Data for the task:
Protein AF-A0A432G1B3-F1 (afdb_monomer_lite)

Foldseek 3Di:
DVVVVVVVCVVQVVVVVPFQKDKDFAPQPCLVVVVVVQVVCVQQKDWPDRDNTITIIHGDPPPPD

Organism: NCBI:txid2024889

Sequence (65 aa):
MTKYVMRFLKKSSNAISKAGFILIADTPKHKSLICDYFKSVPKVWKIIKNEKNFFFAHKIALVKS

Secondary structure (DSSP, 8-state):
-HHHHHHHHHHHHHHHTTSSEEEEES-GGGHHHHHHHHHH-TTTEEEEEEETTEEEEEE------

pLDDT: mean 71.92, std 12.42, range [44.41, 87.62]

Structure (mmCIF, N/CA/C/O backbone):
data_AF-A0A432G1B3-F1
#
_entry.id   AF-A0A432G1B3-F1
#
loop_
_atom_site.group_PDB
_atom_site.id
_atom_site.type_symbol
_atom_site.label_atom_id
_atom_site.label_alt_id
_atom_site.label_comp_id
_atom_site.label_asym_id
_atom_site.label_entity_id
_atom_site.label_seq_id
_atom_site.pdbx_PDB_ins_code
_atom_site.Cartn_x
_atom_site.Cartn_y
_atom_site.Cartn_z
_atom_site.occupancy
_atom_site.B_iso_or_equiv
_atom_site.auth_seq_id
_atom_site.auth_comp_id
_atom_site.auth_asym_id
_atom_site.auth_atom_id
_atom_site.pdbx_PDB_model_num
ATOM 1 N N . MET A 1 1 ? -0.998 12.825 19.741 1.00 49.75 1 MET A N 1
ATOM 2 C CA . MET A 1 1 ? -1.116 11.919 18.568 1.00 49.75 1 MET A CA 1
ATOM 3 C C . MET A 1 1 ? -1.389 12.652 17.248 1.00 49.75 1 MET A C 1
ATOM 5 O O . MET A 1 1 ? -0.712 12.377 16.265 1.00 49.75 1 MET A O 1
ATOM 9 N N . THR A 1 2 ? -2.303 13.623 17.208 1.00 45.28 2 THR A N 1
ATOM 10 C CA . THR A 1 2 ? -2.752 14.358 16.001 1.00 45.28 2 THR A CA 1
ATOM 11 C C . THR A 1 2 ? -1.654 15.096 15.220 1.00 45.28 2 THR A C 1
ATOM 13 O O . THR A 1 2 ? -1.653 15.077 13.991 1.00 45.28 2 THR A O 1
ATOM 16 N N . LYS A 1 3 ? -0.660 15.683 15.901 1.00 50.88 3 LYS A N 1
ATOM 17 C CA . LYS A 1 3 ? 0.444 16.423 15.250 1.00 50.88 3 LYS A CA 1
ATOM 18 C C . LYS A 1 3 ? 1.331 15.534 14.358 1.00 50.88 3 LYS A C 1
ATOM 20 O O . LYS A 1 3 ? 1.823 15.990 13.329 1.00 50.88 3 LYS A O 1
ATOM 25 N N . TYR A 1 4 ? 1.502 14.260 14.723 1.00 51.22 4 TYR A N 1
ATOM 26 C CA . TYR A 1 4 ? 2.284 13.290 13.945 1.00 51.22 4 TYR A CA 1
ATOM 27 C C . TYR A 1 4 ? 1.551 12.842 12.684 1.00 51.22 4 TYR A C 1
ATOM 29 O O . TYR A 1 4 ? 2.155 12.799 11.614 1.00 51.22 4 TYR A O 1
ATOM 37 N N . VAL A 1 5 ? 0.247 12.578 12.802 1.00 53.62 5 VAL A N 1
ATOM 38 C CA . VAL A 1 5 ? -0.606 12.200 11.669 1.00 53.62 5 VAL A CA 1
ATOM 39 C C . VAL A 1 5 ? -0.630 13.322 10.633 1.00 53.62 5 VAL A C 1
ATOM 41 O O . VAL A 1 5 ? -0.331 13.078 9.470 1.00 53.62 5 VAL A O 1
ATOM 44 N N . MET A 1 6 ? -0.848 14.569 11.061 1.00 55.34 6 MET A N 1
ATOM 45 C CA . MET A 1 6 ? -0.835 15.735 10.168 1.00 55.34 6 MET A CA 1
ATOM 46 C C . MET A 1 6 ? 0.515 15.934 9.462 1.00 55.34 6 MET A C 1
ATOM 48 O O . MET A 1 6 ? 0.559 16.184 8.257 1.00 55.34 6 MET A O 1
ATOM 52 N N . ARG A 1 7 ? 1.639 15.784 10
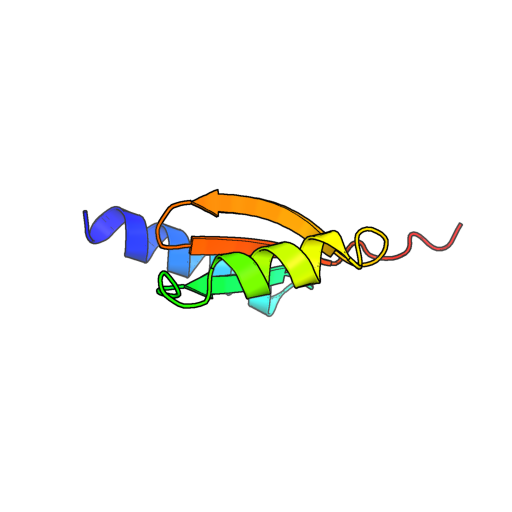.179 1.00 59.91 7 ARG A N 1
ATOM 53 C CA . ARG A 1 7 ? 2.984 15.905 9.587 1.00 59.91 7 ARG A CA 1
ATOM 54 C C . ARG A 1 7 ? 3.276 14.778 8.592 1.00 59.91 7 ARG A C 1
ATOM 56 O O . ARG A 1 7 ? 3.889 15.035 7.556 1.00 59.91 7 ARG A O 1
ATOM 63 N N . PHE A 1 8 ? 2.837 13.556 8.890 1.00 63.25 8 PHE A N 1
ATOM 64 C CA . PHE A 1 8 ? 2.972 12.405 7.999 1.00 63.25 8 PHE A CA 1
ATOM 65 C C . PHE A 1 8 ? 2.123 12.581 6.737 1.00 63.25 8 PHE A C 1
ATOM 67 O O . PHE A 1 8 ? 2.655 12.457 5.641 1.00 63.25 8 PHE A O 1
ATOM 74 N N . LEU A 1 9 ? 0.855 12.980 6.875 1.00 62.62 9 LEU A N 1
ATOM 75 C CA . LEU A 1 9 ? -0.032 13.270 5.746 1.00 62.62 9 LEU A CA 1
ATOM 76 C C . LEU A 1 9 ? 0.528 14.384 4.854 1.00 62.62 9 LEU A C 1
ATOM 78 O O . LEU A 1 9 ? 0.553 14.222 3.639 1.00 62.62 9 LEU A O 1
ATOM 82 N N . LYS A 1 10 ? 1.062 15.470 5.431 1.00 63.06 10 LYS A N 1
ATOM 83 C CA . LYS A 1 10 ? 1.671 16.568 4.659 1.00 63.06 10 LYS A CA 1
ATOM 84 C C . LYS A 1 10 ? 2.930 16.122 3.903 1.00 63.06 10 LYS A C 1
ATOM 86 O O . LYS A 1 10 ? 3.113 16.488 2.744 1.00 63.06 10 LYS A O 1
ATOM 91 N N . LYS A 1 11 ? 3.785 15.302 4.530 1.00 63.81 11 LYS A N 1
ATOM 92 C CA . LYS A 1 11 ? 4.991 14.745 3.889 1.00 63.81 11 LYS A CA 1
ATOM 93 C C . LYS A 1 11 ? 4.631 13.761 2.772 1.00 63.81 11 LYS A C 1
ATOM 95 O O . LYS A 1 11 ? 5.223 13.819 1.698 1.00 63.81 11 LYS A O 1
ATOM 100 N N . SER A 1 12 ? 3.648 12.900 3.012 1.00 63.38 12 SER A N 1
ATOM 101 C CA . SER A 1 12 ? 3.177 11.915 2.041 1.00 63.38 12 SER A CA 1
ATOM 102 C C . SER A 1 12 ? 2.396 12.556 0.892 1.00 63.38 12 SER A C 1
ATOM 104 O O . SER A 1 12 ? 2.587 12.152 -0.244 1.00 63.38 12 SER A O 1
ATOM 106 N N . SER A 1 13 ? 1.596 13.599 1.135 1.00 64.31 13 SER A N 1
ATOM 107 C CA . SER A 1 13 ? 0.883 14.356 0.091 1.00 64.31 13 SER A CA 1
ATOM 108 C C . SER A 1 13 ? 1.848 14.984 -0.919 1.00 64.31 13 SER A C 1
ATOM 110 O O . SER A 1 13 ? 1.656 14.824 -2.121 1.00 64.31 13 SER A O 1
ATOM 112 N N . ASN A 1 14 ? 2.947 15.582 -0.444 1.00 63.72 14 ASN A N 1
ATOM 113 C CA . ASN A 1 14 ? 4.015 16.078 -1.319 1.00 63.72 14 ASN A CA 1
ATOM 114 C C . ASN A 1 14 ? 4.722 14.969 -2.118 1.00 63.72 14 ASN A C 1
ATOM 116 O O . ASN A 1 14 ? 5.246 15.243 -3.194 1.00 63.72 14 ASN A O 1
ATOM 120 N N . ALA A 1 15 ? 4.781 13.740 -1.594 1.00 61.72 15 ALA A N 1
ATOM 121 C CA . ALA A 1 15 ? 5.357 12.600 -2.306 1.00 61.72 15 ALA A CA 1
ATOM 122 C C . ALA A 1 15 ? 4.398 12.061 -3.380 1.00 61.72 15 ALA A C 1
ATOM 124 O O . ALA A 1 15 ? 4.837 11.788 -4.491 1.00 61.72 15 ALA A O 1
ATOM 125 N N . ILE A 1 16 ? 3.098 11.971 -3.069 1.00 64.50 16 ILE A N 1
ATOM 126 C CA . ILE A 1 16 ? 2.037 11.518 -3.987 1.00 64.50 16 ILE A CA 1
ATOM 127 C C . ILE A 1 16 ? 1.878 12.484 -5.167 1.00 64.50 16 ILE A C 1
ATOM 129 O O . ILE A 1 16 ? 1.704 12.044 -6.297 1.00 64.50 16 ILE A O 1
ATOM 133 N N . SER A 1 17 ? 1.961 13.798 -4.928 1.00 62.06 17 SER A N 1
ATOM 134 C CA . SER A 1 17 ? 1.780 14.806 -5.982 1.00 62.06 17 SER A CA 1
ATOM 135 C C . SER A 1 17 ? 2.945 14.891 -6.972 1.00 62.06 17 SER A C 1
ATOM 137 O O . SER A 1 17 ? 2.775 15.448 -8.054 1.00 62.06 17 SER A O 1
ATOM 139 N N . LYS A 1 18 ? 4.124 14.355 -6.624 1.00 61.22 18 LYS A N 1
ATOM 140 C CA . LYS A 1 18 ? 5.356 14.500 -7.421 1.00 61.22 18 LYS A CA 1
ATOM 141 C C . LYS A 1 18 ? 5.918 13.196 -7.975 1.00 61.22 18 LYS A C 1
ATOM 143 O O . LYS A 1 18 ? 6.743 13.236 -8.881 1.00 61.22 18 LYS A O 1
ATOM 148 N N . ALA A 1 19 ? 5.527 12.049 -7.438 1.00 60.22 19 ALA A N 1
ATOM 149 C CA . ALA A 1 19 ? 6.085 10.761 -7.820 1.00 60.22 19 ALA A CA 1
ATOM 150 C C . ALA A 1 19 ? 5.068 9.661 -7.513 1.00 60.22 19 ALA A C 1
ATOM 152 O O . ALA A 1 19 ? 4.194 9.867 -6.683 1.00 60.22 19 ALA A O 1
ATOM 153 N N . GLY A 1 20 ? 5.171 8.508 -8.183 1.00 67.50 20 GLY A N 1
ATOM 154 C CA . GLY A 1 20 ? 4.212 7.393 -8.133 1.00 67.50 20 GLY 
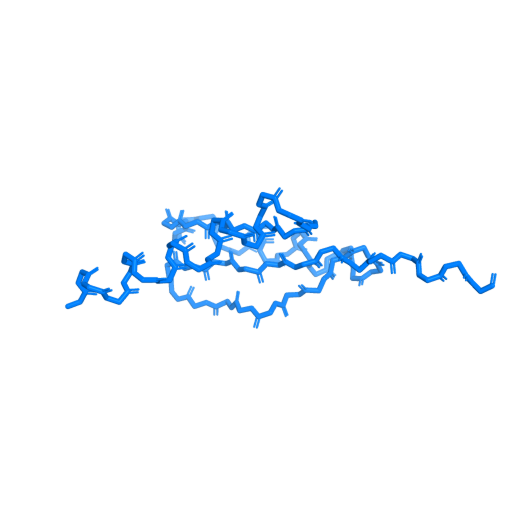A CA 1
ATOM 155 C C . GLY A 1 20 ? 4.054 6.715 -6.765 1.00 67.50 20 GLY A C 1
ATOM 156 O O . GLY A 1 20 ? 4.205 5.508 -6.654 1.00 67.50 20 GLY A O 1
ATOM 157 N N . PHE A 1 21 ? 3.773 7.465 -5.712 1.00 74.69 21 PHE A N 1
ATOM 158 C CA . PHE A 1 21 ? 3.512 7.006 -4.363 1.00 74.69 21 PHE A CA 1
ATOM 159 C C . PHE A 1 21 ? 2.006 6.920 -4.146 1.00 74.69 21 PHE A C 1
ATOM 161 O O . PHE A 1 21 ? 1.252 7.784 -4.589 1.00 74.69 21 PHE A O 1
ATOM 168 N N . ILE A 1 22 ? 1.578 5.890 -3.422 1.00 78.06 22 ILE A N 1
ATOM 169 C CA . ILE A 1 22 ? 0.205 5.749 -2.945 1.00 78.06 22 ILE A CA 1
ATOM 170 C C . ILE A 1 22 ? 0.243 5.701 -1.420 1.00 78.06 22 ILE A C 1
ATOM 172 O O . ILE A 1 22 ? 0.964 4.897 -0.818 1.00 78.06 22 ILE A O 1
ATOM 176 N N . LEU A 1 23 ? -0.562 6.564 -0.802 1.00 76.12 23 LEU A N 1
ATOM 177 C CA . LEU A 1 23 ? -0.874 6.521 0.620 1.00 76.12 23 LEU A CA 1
...
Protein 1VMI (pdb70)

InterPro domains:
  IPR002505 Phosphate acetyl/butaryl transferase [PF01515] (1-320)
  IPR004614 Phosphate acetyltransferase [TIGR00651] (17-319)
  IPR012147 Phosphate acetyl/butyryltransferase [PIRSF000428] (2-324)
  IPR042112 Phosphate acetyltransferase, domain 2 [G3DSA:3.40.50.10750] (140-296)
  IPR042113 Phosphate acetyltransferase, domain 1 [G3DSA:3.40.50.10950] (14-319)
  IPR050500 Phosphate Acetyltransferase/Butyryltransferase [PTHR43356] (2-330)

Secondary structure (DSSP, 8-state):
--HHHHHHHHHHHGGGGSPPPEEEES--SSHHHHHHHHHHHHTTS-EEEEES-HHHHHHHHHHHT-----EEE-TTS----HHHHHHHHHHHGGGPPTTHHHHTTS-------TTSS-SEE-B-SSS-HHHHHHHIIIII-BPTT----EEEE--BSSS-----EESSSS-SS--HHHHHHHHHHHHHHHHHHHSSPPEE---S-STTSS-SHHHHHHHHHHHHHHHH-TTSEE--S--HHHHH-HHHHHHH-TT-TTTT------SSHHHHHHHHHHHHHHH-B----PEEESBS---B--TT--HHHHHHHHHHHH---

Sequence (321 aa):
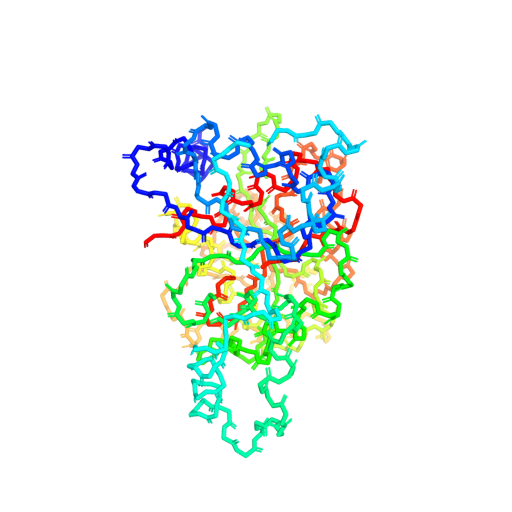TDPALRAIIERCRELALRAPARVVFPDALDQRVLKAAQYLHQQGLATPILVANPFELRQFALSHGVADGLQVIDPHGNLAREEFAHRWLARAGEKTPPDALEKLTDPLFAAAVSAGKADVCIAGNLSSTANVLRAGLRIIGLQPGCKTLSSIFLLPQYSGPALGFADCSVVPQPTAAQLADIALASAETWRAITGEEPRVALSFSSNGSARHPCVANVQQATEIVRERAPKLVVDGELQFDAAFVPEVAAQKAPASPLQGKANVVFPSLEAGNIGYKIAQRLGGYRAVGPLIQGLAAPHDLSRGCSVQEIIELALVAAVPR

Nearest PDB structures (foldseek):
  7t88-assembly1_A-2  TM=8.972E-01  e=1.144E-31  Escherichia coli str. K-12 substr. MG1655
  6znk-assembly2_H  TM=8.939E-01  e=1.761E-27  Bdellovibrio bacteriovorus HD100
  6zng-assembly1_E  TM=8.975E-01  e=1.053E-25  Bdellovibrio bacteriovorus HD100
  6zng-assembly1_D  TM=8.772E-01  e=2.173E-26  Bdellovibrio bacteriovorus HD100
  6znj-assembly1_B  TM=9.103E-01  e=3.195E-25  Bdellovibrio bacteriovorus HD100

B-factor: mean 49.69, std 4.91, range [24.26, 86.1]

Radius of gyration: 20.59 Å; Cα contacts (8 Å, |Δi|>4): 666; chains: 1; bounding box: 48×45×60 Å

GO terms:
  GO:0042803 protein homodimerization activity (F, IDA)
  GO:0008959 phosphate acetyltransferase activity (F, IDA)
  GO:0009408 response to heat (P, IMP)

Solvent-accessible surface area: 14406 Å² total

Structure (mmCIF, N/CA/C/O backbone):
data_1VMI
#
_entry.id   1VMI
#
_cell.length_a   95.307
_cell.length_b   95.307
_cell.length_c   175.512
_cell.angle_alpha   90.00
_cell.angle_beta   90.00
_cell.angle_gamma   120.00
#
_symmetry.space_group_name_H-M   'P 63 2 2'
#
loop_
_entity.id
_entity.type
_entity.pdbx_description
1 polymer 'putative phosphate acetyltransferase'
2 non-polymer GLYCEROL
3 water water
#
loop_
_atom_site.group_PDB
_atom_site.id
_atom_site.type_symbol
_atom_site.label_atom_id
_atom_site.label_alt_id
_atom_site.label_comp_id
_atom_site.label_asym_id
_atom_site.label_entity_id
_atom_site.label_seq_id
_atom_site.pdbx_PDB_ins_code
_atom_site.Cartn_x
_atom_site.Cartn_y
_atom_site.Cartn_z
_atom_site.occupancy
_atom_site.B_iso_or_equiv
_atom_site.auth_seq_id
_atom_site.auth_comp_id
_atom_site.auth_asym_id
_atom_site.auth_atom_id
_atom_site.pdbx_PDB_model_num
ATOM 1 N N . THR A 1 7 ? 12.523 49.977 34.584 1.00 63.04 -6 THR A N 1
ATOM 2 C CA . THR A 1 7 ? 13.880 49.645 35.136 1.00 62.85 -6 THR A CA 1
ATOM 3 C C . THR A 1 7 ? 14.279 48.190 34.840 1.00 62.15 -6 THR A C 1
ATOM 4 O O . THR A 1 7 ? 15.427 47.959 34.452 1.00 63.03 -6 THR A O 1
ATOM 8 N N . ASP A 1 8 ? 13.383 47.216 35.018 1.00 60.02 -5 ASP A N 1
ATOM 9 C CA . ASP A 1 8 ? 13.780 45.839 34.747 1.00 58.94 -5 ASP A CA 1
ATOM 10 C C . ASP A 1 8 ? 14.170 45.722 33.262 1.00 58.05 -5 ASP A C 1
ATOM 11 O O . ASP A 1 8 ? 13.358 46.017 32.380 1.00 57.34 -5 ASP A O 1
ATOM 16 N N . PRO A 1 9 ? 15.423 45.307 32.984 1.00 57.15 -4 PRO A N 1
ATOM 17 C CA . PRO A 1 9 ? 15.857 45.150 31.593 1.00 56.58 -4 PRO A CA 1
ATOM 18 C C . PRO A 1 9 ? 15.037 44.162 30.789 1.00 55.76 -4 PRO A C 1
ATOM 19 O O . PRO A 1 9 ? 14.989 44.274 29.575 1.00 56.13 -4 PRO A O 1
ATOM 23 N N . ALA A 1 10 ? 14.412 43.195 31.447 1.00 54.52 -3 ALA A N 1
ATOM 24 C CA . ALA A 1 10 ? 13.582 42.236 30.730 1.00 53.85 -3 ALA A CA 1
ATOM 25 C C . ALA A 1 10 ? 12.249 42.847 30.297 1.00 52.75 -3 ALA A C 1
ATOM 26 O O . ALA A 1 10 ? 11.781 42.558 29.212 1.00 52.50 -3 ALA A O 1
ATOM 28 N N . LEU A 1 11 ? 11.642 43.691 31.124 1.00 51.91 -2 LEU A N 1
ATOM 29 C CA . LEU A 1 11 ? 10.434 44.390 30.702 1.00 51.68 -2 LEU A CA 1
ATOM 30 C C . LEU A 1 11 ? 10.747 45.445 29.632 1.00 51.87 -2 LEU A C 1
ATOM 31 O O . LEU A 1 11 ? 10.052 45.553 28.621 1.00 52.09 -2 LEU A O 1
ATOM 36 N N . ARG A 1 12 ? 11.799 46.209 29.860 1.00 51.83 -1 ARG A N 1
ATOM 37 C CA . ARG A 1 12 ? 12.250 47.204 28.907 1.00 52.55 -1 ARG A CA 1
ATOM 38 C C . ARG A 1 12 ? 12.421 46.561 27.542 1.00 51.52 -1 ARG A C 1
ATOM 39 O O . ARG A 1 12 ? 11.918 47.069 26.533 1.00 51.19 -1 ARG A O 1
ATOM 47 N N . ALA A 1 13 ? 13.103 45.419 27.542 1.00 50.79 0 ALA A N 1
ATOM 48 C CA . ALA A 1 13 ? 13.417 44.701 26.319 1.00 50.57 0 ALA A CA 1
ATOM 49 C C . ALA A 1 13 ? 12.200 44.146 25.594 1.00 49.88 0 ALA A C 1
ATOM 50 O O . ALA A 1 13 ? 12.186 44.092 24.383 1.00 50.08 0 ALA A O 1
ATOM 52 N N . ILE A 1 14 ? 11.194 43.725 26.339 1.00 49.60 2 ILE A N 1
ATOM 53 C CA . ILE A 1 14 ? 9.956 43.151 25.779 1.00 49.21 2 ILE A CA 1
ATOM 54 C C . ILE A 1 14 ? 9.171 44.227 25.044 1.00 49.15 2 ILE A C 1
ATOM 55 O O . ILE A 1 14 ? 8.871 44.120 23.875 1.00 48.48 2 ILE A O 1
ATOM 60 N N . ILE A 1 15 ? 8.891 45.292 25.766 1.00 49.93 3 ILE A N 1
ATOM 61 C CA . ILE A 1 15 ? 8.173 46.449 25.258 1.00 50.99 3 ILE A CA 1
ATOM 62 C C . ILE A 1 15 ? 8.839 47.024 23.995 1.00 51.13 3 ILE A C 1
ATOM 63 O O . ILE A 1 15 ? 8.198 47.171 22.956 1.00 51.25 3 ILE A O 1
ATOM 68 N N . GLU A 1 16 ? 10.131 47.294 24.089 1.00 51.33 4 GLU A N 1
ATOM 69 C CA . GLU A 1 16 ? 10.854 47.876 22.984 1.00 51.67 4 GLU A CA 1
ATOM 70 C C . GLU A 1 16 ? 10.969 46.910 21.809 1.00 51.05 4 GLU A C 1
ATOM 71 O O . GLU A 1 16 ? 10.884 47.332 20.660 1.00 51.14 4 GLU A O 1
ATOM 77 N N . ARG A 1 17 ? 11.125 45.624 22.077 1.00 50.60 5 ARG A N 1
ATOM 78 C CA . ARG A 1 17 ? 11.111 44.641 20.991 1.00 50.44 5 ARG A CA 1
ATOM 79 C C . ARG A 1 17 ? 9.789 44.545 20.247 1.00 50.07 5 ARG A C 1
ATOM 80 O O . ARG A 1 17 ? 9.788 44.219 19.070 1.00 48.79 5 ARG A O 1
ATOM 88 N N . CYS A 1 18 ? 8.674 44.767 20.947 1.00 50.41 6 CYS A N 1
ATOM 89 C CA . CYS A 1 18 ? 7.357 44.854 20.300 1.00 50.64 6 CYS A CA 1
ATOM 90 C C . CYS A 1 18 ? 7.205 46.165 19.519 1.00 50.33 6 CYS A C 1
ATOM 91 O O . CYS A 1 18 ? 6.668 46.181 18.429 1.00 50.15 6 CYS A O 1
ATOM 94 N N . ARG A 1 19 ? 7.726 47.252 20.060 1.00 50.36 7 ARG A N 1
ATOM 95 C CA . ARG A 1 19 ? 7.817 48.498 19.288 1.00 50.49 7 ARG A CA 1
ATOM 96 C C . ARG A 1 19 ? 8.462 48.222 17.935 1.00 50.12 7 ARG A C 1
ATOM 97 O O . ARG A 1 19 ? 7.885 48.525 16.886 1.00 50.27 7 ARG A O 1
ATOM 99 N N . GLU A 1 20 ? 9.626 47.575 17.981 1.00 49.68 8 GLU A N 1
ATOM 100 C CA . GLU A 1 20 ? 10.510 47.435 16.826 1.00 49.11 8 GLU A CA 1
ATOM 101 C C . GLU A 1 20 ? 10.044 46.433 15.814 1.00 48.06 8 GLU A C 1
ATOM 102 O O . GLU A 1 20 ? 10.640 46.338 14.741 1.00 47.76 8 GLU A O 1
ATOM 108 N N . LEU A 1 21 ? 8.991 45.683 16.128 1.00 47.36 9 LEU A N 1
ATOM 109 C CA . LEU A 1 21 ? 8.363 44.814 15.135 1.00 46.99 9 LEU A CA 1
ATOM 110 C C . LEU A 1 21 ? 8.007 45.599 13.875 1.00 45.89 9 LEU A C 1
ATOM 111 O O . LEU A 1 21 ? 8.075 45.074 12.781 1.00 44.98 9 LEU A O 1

What the exercise asks:
From the records above, transcribe without alteration every line from the one with "Protein AF-A0A432G1B3-F1 (afdb_monomer_lite)" to the one with "ATOM 13 O O", inclusive.

Answer space:
Protein AF-A0A432G1B3-F1 (afdb_monomer_lite)

Foldseek 3Di:
DVVVVVVVCVVQVVVVVPFQKDKDFAPQPCLVVVVVVQVVCVQQKDWPDRDNTITIIHGDPPPPD

Organism: NCBI:txid2024889

Sequence (65 aa):
MTKYVMRFLKKSSNAISKAGFILIADTPKHKSLICDYFKSVPKVWKIIKNEKNFFFAHKIALVKS

Secondary structure (DSSP, 8-state):
-HHHHHHHHHHHHHHHTTSSEEEEES-GGGHHHHHHHHHH-TTTEEEEEEETTEEEEEE------

pLDDT: mean 71.92, std 12.42, range [44.41, 87.62]

Structure (mmCIF, N/CA/C/O backbone):
data_AF-A0A432G1B3-F1
#
_entry.id   AF-A0A432G1B3-F1
#
loop_
_atom_site.group_PDB
_atom_site.id
_atom_site.type_symbol
_atom_site.label_atom_id
_atom_site.label_alt_id
_atom_site.label_comp_id
_atom_site.label_asym_id
_atom_site.label_entity_id
_atom_site.label_seq_id
_atom_site.pdbx_PDB_ins_code
_atom_site.Cartn_x
_atom_site.Cartn_y
_atom_site.Cartn_z
_atom_site.occupancy
_atom_site.B_iso_or_equiv
_atom_site.auth_seq_id
_atom_site.auth_comp_id
_atom_site.auth_asym_id
_atom_site.auth_atom_id
_atom_site.pdbx_PDB_model_num
ATOM 1 N N . MET A 1 1 ? -0.998 12.825 19.741 1.00 49.75 1 MET A N 1
ATOM 2 C CA . MET A 1 1 ? -1.116 11.919 18.568 1.00 49.75 1 MET A CA 1
ATOM 3 C C . MET A 1 1 ? -1.389 12.652 17.248 1.00 49.75 1 MET A C 1
ATOM 5 O O . MET A 1 1 ? -0.712 12.377 16.265 1.00 49.75 1 MET A O 1
ATOM 9 N N . THR A 1 2 ? -2.303 13.623 17.208 1.00 45.28 2 THR A N 1
ATOM 10 C CA . THR A 1 2 ? -2.752 14.358 16.001 1.00 45.28 2 THR A CA 1
ATOM 11 C C . THR A 1 2 ? -1.654 15.096 15.220 1.00 45.28 2 THR A C 1
ATOM 13 O O . THR A 1 2 ? -1.653 15.077 13.991 1.00 45.28 2 THR A O 1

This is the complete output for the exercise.